# Purpleheart and Yellowheart TTF Bat Shot



## shawnr5 (Feb 16, 2011)

I liked the way that the walnut/paduak OTT Bat Shot game out, but I wanted TTF and more contrast. I tried purpleheart and yellowheart and am quite happy with the results:


----------



## AlmostHuman (Jul 10, 2011)

That is one very cool looking shooter .


----------



## bj000 (Jul 21, 2011)

!! love it. not sure which is better.. i prefer the OTT but this has its own appeal. fantastic work, as always


----------



## mckee (Oct 28, 2010)

wow true beauty


----------



## tubeman (Mar 7, 2011)

Quite stunning and well made


----------



## monoaminooxidase (Jun 20, 2011)

whoa, pretty cool! are you going to make a twoface slingshot? penguin? harley quinn? shame there is no naturally green wood (is there???), a poison ivy slingshot would be great.


----------



## gamekeeper john (Apr 11, 2011)

that looks beautiful -- great work there -- gamekeeper john


----------



## shawnr5 (Feb 16, 2011)

Thanks, guys.
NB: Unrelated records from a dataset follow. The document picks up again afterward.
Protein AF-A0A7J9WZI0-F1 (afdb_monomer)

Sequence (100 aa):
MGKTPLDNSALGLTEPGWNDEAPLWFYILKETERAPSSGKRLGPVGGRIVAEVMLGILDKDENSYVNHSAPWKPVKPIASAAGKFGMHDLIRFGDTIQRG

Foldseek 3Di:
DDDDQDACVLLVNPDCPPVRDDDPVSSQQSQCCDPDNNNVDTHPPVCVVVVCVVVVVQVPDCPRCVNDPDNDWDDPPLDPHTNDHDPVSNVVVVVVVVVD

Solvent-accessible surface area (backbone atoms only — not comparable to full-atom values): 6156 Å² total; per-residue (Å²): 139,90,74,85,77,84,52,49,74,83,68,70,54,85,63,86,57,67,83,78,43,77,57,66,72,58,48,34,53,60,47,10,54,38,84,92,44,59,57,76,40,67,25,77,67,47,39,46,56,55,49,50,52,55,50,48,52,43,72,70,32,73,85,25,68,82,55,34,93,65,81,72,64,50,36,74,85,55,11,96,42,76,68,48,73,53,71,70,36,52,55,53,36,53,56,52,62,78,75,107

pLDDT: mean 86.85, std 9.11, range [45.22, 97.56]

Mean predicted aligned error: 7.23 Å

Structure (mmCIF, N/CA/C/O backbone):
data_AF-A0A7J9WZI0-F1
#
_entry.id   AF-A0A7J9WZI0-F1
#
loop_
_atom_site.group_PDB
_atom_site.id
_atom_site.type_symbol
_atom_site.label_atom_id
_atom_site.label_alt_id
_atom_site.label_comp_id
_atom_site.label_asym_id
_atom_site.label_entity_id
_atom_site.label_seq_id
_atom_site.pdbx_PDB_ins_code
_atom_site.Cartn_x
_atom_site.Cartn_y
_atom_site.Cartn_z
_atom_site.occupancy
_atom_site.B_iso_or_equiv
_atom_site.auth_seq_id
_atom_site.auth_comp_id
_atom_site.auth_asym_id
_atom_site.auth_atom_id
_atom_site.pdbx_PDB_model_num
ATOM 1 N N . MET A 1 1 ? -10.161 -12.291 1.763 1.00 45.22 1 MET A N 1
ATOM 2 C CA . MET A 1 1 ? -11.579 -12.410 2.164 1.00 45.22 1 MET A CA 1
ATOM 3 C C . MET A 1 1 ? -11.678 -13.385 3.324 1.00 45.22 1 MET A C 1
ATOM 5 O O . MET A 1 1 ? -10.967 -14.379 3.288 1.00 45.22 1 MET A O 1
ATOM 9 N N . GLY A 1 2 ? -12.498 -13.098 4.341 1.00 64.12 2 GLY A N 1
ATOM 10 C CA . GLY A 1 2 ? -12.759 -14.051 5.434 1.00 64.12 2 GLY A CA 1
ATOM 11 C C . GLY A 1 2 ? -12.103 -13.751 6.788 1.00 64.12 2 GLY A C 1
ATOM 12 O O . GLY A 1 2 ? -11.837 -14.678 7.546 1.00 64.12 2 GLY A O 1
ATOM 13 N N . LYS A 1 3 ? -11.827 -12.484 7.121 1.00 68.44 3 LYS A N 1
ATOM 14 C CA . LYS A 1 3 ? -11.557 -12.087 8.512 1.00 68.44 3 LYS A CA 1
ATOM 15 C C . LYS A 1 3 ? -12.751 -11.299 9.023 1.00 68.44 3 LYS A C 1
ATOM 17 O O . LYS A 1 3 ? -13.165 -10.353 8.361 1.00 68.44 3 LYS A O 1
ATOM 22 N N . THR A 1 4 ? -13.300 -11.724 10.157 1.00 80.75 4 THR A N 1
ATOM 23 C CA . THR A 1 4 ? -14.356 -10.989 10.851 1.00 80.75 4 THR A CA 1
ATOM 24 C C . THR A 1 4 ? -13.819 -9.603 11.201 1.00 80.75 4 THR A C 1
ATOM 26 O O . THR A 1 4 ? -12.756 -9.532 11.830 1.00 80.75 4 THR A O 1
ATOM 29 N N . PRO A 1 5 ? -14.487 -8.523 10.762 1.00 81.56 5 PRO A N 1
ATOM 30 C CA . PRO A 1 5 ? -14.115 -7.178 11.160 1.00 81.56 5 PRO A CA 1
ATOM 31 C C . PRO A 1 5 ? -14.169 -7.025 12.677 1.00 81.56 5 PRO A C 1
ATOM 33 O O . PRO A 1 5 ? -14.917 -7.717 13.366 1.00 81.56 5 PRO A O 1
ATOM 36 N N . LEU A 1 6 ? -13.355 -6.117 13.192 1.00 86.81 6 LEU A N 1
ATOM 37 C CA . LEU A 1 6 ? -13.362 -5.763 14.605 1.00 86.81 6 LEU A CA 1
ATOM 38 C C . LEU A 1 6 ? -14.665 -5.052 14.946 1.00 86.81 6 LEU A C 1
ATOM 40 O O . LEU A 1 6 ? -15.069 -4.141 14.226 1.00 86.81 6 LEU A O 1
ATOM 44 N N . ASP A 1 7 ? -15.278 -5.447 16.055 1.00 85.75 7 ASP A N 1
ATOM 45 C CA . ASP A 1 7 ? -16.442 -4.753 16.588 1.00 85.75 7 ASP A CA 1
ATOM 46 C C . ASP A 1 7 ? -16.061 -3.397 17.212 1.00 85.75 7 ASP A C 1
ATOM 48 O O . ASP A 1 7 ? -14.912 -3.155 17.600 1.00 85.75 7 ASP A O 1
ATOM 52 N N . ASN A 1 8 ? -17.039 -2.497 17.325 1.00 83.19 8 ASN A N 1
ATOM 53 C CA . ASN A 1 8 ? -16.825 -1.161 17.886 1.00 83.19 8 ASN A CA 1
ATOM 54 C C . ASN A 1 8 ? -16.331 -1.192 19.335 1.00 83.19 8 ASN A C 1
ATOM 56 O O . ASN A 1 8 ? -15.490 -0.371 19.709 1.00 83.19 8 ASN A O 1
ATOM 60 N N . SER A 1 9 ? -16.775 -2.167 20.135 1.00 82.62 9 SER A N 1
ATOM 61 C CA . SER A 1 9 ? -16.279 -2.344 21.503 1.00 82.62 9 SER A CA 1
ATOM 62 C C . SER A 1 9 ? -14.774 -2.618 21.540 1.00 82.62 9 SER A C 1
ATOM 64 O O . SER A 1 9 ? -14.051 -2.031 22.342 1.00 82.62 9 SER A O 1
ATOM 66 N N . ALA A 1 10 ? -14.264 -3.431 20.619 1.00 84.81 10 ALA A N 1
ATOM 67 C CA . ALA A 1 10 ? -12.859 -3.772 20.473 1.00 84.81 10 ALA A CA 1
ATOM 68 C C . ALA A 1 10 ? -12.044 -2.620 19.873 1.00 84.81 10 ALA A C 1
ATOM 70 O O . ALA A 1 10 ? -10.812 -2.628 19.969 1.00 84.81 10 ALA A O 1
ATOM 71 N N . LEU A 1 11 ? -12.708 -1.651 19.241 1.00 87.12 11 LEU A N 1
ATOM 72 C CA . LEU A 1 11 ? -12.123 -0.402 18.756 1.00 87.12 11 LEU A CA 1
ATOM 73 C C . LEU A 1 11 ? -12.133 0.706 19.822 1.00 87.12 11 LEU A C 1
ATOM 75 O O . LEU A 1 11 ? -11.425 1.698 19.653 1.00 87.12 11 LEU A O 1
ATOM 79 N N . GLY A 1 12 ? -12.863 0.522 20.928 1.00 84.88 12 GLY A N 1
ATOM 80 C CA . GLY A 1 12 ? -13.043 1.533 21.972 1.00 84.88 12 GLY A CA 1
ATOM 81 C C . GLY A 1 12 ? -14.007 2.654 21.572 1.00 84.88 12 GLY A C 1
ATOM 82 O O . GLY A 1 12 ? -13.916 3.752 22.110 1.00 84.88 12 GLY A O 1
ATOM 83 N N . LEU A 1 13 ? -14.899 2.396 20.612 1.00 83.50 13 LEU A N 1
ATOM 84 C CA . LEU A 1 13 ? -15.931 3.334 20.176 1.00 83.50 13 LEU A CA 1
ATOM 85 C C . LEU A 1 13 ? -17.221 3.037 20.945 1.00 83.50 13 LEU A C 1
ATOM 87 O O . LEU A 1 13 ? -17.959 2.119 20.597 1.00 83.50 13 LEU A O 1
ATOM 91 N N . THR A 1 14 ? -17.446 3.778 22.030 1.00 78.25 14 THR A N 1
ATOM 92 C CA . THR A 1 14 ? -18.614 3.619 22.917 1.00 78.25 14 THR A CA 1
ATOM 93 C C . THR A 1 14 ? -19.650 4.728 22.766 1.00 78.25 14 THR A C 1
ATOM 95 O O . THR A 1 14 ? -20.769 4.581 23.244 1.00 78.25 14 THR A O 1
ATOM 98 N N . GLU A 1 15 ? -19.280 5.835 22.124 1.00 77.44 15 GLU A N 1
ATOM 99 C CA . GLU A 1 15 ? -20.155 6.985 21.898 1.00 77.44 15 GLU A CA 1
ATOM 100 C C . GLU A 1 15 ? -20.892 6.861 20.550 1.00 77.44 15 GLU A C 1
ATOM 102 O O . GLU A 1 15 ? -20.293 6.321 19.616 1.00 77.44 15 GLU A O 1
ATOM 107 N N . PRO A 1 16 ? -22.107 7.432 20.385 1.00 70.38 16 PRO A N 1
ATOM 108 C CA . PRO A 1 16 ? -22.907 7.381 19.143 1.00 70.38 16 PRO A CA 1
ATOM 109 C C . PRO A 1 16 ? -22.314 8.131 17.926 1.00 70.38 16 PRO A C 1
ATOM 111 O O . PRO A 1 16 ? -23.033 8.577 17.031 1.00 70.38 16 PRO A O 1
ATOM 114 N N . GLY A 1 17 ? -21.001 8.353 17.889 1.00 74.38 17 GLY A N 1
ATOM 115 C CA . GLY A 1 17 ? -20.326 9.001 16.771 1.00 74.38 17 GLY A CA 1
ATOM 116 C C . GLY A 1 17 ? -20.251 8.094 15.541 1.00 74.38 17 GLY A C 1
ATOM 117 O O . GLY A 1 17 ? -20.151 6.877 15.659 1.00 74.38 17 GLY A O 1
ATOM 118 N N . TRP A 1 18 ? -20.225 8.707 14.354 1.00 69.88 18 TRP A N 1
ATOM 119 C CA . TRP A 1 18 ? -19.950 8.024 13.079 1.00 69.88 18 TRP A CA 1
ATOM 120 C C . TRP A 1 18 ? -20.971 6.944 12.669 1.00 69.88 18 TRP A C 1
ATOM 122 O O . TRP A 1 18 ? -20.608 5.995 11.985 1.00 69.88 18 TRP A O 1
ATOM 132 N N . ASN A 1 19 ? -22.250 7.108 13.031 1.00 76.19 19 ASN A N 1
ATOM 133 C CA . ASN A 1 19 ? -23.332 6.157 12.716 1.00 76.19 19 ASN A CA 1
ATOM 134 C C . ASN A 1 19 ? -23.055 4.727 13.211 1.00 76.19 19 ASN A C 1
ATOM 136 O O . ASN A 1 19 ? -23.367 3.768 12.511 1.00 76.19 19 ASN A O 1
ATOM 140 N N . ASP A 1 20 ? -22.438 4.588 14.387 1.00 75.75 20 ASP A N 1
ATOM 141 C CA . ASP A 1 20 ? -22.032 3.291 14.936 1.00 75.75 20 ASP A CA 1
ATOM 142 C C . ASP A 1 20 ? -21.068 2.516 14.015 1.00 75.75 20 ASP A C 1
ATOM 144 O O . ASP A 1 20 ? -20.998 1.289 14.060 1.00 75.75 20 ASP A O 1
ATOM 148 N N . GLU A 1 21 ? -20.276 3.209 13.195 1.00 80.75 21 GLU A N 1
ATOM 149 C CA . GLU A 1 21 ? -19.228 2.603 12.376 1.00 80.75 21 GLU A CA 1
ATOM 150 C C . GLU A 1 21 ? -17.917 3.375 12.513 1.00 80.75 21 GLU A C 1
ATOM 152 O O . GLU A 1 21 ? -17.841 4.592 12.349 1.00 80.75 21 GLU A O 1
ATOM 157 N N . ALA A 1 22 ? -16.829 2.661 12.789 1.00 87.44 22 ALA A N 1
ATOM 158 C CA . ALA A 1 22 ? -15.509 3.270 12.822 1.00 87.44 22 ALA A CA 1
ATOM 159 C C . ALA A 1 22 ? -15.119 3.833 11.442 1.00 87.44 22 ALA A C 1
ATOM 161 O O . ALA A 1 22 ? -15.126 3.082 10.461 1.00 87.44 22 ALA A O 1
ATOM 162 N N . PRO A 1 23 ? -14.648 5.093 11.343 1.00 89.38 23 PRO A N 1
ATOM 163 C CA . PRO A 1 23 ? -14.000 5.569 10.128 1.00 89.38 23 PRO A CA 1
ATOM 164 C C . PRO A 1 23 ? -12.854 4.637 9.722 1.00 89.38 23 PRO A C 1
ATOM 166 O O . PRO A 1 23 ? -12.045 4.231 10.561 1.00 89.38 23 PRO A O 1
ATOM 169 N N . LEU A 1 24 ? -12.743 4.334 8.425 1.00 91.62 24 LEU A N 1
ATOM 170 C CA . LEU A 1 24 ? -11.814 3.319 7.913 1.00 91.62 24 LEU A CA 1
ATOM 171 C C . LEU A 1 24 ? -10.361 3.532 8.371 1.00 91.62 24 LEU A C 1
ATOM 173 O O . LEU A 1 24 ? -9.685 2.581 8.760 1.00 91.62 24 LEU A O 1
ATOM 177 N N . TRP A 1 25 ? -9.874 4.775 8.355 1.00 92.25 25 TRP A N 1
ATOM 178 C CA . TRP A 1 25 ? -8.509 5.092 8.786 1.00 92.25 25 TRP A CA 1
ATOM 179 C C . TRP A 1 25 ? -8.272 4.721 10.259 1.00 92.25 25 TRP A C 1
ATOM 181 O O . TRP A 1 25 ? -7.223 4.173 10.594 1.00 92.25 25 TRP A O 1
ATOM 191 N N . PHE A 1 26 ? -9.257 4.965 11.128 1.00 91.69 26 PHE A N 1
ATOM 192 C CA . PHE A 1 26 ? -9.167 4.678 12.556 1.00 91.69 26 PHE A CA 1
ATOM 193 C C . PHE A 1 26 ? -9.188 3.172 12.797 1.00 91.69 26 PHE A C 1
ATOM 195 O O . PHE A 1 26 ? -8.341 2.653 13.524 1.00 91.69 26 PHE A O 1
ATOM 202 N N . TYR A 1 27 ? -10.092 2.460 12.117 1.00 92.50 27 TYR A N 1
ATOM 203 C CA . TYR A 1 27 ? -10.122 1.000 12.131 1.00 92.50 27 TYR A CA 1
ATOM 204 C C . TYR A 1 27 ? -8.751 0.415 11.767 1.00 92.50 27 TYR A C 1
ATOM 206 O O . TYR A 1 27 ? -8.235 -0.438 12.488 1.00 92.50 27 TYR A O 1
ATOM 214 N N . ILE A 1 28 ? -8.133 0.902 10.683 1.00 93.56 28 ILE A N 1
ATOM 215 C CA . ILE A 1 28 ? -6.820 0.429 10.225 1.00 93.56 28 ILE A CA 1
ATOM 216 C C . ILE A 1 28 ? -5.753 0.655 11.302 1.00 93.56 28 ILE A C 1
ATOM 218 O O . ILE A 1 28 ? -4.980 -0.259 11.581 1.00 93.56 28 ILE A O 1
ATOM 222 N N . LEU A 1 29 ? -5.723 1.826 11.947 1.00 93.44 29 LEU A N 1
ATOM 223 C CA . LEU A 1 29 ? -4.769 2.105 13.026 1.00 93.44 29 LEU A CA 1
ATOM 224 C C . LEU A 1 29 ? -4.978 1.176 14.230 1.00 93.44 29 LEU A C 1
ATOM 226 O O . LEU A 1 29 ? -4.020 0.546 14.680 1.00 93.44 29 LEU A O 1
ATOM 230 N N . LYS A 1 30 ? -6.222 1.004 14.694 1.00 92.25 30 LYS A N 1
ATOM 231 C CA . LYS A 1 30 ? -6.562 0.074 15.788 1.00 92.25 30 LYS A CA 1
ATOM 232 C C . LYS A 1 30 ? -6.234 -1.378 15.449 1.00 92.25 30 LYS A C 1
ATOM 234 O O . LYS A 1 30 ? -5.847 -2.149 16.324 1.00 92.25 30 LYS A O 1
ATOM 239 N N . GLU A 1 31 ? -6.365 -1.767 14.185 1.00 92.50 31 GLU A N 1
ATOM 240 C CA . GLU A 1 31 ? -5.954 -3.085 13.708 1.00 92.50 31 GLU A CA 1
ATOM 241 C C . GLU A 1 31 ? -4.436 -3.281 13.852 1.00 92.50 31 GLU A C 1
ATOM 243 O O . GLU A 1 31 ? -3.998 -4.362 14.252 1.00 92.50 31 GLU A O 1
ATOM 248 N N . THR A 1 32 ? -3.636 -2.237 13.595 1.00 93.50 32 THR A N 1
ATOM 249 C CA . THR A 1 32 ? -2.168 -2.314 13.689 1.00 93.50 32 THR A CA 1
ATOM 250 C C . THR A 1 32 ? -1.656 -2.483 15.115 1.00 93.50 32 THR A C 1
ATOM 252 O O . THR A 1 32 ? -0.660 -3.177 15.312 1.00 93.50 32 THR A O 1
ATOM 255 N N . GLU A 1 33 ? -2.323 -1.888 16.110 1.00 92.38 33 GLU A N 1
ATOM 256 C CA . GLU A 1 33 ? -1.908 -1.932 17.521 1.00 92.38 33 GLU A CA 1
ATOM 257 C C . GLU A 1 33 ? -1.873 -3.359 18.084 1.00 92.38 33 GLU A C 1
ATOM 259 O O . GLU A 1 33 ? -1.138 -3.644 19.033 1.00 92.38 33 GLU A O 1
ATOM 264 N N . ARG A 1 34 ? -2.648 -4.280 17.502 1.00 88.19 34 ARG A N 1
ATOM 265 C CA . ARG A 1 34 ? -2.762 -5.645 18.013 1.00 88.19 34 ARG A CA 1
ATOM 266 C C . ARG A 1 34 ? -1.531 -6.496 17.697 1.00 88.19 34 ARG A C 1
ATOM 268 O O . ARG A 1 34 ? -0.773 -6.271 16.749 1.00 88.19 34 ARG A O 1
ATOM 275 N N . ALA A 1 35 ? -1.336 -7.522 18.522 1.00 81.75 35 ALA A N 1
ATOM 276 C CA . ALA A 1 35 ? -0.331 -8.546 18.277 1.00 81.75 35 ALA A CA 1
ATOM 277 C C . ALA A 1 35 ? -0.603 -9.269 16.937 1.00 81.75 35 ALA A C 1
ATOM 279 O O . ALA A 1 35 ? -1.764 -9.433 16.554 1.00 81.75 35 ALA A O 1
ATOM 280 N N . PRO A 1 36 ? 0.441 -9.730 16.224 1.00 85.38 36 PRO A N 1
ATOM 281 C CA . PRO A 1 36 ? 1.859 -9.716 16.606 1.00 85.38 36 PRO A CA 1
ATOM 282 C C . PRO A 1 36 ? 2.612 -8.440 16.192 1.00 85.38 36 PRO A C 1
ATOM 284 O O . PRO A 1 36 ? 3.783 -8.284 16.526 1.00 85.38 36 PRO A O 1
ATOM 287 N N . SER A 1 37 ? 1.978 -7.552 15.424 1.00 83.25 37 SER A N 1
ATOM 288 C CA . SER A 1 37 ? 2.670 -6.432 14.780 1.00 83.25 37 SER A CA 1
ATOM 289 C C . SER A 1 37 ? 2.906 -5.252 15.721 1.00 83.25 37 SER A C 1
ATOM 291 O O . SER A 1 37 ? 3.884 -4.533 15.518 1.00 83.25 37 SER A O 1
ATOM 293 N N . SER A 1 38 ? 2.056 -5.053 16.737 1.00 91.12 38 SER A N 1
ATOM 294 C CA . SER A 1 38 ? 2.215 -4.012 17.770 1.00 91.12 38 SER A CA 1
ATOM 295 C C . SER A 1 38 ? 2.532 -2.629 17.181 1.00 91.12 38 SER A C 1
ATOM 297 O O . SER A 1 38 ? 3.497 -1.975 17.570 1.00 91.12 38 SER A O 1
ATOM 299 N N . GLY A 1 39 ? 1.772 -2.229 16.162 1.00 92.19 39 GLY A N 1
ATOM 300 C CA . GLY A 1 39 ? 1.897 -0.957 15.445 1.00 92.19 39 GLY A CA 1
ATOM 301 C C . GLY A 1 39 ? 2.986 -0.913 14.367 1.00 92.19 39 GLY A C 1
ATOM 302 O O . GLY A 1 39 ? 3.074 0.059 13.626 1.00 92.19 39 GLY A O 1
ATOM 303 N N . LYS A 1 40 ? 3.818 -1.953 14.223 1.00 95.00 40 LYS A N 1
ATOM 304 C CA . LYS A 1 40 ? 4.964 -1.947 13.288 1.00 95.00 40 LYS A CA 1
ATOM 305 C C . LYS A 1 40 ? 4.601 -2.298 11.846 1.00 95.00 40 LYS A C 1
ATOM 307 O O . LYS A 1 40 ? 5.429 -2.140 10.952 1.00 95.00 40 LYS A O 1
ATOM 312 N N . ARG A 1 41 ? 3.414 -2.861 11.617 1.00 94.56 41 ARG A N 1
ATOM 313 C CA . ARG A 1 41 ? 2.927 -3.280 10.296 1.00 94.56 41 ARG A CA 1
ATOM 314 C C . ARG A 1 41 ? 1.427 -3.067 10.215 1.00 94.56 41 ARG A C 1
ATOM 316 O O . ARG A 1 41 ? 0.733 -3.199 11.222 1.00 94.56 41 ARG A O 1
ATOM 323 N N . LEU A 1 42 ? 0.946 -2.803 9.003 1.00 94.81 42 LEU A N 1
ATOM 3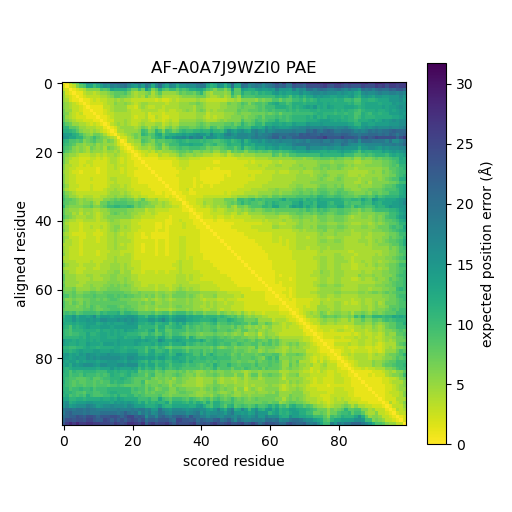24 C CA . LEU A 1 42 ? -0.483 -2.792 8.724 1.00 94.81 42 LEU A CA 1
ATOM 325 C C . LEU A 1 42 ? -1.090 -4.162 9.039 1.00 94.81 42 LEU A C 1
ATOM 327 O O . LEU A 1 42 ? -0.466 -5.204 8.808 1.00 94.81 42 LEU A O 1
ATOM 331 N N . GLY A 1 43 ? -2.305 -4.134 9.576 1.00 91.94 43 GLY A N 1
ATOM 332 C CA . GLY A 1 43 ? -3.097 -5.332 9.783 1.00 91.94 43 GLY A CA 1
ATOM 333 C C . GLY A 1 43 ? -3.719 -5.853 8.482 1.00 91.94 43 GLY A C 1
ATOM 334 O O . GLY A 1 43 ? -3.458 -5.318 7.400 1.00 91.94 43 GLY A O 1
ATOM 335 N N . PRO A 1 44 ? -4.516 -6.928 8.564 1.00 92.00 44 PRO A N 1
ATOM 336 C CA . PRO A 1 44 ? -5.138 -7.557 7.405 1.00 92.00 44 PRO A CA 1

I was talking with my middle son and I want to do some more hero/villain themed slingshots. I was thinking about a paduak/birdseye maple Harley Quinn. We'll have to see what turns up. I think that the wood has more to do with the outcome than my decisions. If I could find a nice green wood, I would do an AVG Flying Tigers slingshot.


----------



## M.J (Nov 1, 2010)

Beyond cool!


----------



## Sofa King Lazy (Aug 5, 2011)

Beautiful ! Super tight joints (inlays?) , perfect colour contrast , Ten thumbs up!


----------



## torsten (Feb 9, 2010)

Great craftsmanship! Beautiful catty!

Regards
Torsten


----------



## Papa G (Aug 19, 2011)

What can I say work of art


----------



## -SRS-45- (Jul 7, 2011)

That's awesome bud


----------



## Xidoo (Aug 14, 2010)

Shawnr5,

You made a great slingshot and a fantastic combination of woods. I just look to0 nice to be true. I love that purple heart wood.
If I might give you a tip to improve your pictures. Try to shoot pictures close to a window that receives pleanty of natural light or outside under the shadow. Remember that our eye is far better than any camera and can adjust better to too much light or very little light, so you need to find a spot where natural light would be nice to read a book. That light is great to take pictures with. Saludos







.


----------



## lightgeoduck (Apr 3, 2011)

I would love to see the entire collection as it progresses... Love the theme Idea

LGD


----------



## shawnr5 (Feb 16, 2011)

Xidoo said:


> Shawnr5,
> 
> You made a great slingshot and a fantastic combination of woods. I just look to0 nice to be true. I love that purple heart wood.
> If I might give you a tip to improve your pictures. Try to shoot pictures close to a window that receives pleanty of natural light or outside under the shadow. Remember that our eye is far better than any camera and can adjust better to too much light or very little light, so you need to find a spot where natural light would be nice to read a book. That light is great to take pictures with. Saludos
> ...


Thanks, Xidoo. I'll try to get some better pictures in natural light. I don't like the purpleheart that much. It is like sanding glue. It loads up my sandpaper and clogs the teeth of my bits. It does make for some nice combinations, though.


----------



## bigfoot (Mar 27, 2011)

That is a beautiful piece of craftsmanship


----------



## Dayhiker (Mar 13, 2010)

Who would not like that beauty?


----------



## philly (Jun 13, 2010)

SWEET!!!!! well done Shawn.
philly


----------



## Formidonis Noctu (May 1, 2011)

Oh WOW! Ive been missing some peaches haven't i, that's... well ... lovely


----------



## Chepo69 (May 1, 2010)

Excelentes contrastes! muy atractiva a la vista.


----------



## Bill Hays (Aug 9, 2010)

Very sweet looking shooter!


----------



## atom (Jun 24, 2011)

stunning mate


----------



## Rayshot (Feb 1, 2010)

Really great workmanship on that catty!


----------



## Jack Ratt (Sep 18, 2011)

Can only reiterate what the guys have already said. That's superb work


----------